* _Supplied data_:
--*--
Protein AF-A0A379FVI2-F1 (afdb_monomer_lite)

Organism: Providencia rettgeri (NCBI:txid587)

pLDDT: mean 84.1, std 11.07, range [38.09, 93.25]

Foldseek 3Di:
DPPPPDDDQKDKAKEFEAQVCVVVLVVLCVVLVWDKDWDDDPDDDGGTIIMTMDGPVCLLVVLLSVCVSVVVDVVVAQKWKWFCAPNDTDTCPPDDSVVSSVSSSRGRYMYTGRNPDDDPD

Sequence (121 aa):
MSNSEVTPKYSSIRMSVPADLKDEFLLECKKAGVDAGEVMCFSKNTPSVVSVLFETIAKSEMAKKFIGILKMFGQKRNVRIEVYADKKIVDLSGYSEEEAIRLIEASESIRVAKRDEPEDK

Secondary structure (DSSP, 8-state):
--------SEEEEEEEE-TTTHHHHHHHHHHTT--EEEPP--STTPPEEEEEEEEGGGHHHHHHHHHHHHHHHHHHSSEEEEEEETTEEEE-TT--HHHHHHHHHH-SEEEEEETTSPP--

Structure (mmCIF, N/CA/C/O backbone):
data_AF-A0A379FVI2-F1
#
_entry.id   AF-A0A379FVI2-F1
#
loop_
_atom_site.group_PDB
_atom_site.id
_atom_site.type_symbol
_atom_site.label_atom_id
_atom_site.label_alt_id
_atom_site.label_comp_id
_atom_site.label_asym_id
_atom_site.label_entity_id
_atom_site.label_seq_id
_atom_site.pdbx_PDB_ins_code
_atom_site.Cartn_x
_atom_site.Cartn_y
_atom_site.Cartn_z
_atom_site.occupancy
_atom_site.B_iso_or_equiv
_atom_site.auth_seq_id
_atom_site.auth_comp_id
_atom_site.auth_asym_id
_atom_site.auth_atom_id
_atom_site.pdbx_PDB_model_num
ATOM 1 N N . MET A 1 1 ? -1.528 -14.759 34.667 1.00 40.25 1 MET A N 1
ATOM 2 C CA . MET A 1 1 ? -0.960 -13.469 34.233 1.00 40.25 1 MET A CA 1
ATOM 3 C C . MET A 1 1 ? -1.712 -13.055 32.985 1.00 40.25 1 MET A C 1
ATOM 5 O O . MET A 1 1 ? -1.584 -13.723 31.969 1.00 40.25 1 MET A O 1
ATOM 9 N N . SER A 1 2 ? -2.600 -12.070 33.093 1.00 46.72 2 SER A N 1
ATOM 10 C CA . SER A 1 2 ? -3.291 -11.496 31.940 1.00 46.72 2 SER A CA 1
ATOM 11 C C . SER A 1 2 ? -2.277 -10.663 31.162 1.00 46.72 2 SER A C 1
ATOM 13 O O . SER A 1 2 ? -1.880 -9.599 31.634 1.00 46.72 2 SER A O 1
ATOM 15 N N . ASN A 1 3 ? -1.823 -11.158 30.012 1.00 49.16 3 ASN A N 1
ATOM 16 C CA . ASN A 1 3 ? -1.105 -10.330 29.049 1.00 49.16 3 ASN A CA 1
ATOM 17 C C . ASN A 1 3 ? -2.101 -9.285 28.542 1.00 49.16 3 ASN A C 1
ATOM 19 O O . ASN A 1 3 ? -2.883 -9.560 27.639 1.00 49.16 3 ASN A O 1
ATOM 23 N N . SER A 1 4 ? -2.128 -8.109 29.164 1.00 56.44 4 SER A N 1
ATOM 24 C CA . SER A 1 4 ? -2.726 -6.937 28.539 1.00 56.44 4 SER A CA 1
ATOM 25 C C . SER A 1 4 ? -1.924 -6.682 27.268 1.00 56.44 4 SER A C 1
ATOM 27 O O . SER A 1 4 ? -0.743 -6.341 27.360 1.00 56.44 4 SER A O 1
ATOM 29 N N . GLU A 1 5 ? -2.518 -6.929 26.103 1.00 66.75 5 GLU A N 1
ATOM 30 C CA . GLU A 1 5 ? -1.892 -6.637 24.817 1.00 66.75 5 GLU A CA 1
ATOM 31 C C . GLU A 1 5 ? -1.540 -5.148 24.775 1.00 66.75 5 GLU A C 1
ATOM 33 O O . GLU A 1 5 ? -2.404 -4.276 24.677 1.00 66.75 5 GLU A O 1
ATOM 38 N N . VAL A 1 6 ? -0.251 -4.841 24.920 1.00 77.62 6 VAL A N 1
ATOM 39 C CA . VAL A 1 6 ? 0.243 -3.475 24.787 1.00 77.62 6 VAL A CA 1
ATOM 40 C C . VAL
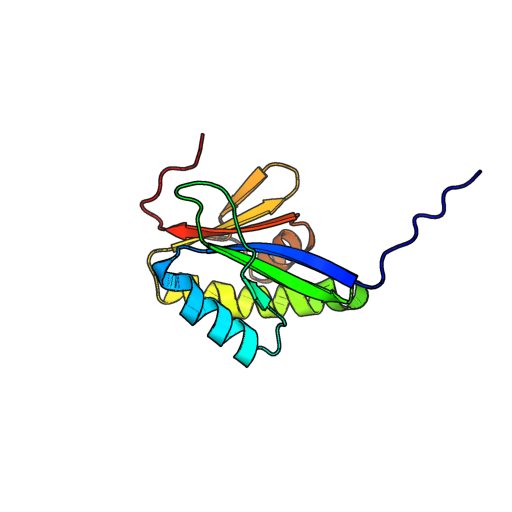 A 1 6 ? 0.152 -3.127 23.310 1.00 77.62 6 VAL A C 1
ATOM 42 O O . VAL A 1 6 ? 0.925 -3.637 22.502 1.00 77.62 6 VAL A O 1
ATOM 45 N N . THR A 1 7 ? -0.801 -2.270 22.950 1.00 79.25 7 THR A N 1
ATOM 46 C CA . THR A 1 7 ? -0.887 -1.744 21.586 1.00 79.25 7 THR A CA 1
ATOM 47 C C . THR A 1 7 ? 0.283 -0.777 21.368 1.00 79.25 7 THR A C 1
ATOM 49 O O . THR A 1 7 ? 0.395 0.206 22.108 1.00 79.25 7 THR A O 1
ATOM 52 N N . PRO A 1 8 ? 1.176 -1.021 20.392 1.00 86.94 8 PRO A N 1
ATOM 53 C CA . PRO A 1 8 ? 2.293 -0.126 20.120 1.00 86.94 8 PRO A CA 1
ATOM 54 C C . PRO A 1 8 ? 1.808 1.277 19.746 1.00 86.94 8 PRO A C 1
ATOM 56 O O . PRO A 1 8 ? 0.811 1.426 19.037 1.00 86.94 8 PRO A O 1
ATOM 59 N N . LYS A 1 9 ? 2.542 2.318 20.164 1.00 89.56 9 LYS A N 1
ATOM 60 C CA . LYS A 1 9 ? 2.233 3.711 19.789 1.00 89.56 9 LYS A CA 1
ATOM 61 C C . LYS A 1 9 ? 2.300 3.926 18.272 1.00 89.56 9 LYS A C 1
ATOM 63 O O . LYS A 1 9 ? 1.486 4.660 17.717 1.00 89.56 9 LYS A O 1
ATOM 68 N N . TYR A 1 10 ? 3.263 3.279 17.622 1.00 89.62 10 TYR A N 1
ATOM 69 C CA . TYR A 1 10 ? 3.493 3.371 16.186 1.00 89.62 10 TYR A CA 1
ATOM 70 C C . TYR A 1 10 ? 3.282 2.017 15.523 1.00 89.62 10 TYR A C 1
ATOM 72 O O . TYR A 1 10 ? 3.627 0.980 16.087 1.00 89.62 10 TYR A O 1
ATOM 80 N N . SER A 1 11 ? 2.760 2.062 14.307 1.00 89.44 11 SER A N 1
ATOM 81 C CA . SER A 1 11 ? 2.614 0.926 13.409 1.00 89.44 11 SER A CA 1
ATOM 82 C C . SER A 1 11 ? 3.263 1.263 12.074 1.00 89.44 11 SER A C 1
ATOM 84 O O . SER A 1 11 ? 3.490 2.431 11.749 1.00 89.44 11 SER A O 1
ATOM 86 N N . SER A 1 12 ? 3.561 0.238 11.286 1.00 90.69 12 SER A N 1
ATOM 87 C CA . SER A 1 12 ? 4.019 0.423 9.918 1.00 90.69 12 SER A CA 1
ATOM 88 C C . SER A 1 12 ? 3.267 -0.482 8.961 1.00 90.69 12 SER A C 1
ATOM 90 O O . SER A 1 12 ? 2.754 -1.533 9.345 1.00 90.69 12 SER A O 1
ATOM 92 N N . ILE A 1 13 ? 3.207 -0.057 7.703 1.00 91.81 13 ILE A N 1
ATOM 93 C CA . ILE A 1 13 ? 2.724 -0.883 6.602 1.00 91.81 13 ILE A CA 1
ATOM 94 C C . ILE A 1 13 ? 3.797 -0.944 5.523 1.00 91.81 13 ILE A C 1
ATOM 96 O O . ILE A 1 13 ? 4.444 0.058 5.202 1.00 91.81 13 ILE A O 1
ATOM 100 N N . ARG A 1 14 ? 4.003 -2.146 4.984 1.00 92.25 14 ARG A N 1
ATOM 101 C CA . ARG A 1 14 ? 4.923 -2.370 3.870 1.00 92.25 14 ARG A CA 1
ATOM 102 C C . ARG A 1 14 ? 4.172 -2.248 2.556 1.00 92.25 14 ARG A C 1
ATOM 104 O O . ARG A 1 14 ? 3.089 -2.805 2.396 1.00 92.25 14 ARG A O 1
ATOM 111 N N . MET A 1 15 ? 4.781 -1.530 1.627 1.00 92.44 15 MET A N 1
--*--
Output the line containing "ATOM 81 C CA" together with all later lines of the entries, exactly as written, through the final line.

* _Your solution_:
ATOM 81 C CA . SER A 1 11 ? 2.614 0.926 13.409 1.00 89.44 11 SER A CA 1
ATOM 82 C C . SER A 1 11 ? 3.263 1.263 12.074 1.00 89.44 11 SER A C 1
ATOM 84 O O . SER A 1 11 ? 3.490 2.431 11.749 1.00 89.44 11 SER A O 1
ATOM 86 N N . SER A 1 12 ? 3.561 0.238 11.286 1.00 90.69 12 SER A N 1
ATOM 87 C CA . SER A 1 12 ? 4.019 0.423 9.918 1.00 90.69 12 SER A CA 1
ATOM 88 C C . SER A 1 12 ? 3.267 -0.482 8.961 1.00 90.69 12 SER A C 1
ATOM 90 O O . SER A 1 12 ? 2.754 -1.533 9.345 1.00 90.69 12 SER A O 1
ATOM 92 N N . ILE A 1 13 ? 3.207 -0.057 7.703 1.00 91.81 13 ILE A N 1
ATOM 93 C CA . ILE A 1 13 ? 2.724 -0.883 6.602 1.00 91.81 13 ILE A CA 1
ATOM 94 C C . ILE A 1 13 ? 3.797 -0.944 5.523 1.00 91.81 13 ILE A C 1
ATOM 96 O O . ILE A 1 13 ? 4.444 0.058 5.202 1.00 91.81 13 ILE A O 1
ATOM 100 N N . ARG A 1 14 ? 4.003 -2.146 4.984 1.00 92.25 14 ARG A N 1
ATOM 101 C CA . ARG A 1 14 ? 4.923 -2.370 3.870 1.00 92.25 14 ARG A CA 1
ATOM 102 C C . ARG A 1 14 ? 4.172 -2.248 2.556 1.00 92.25 14 ARG A C 1
ATOM 104 O O . ARG A 1 14 ? 3.089 -2.805 2.396 1.00 92.25 14 ARG A O 1
ATOM 111 N N . MET A 1 15 ? 4.781 -1.530 1.627 1.00 92.44 15 MET A N 1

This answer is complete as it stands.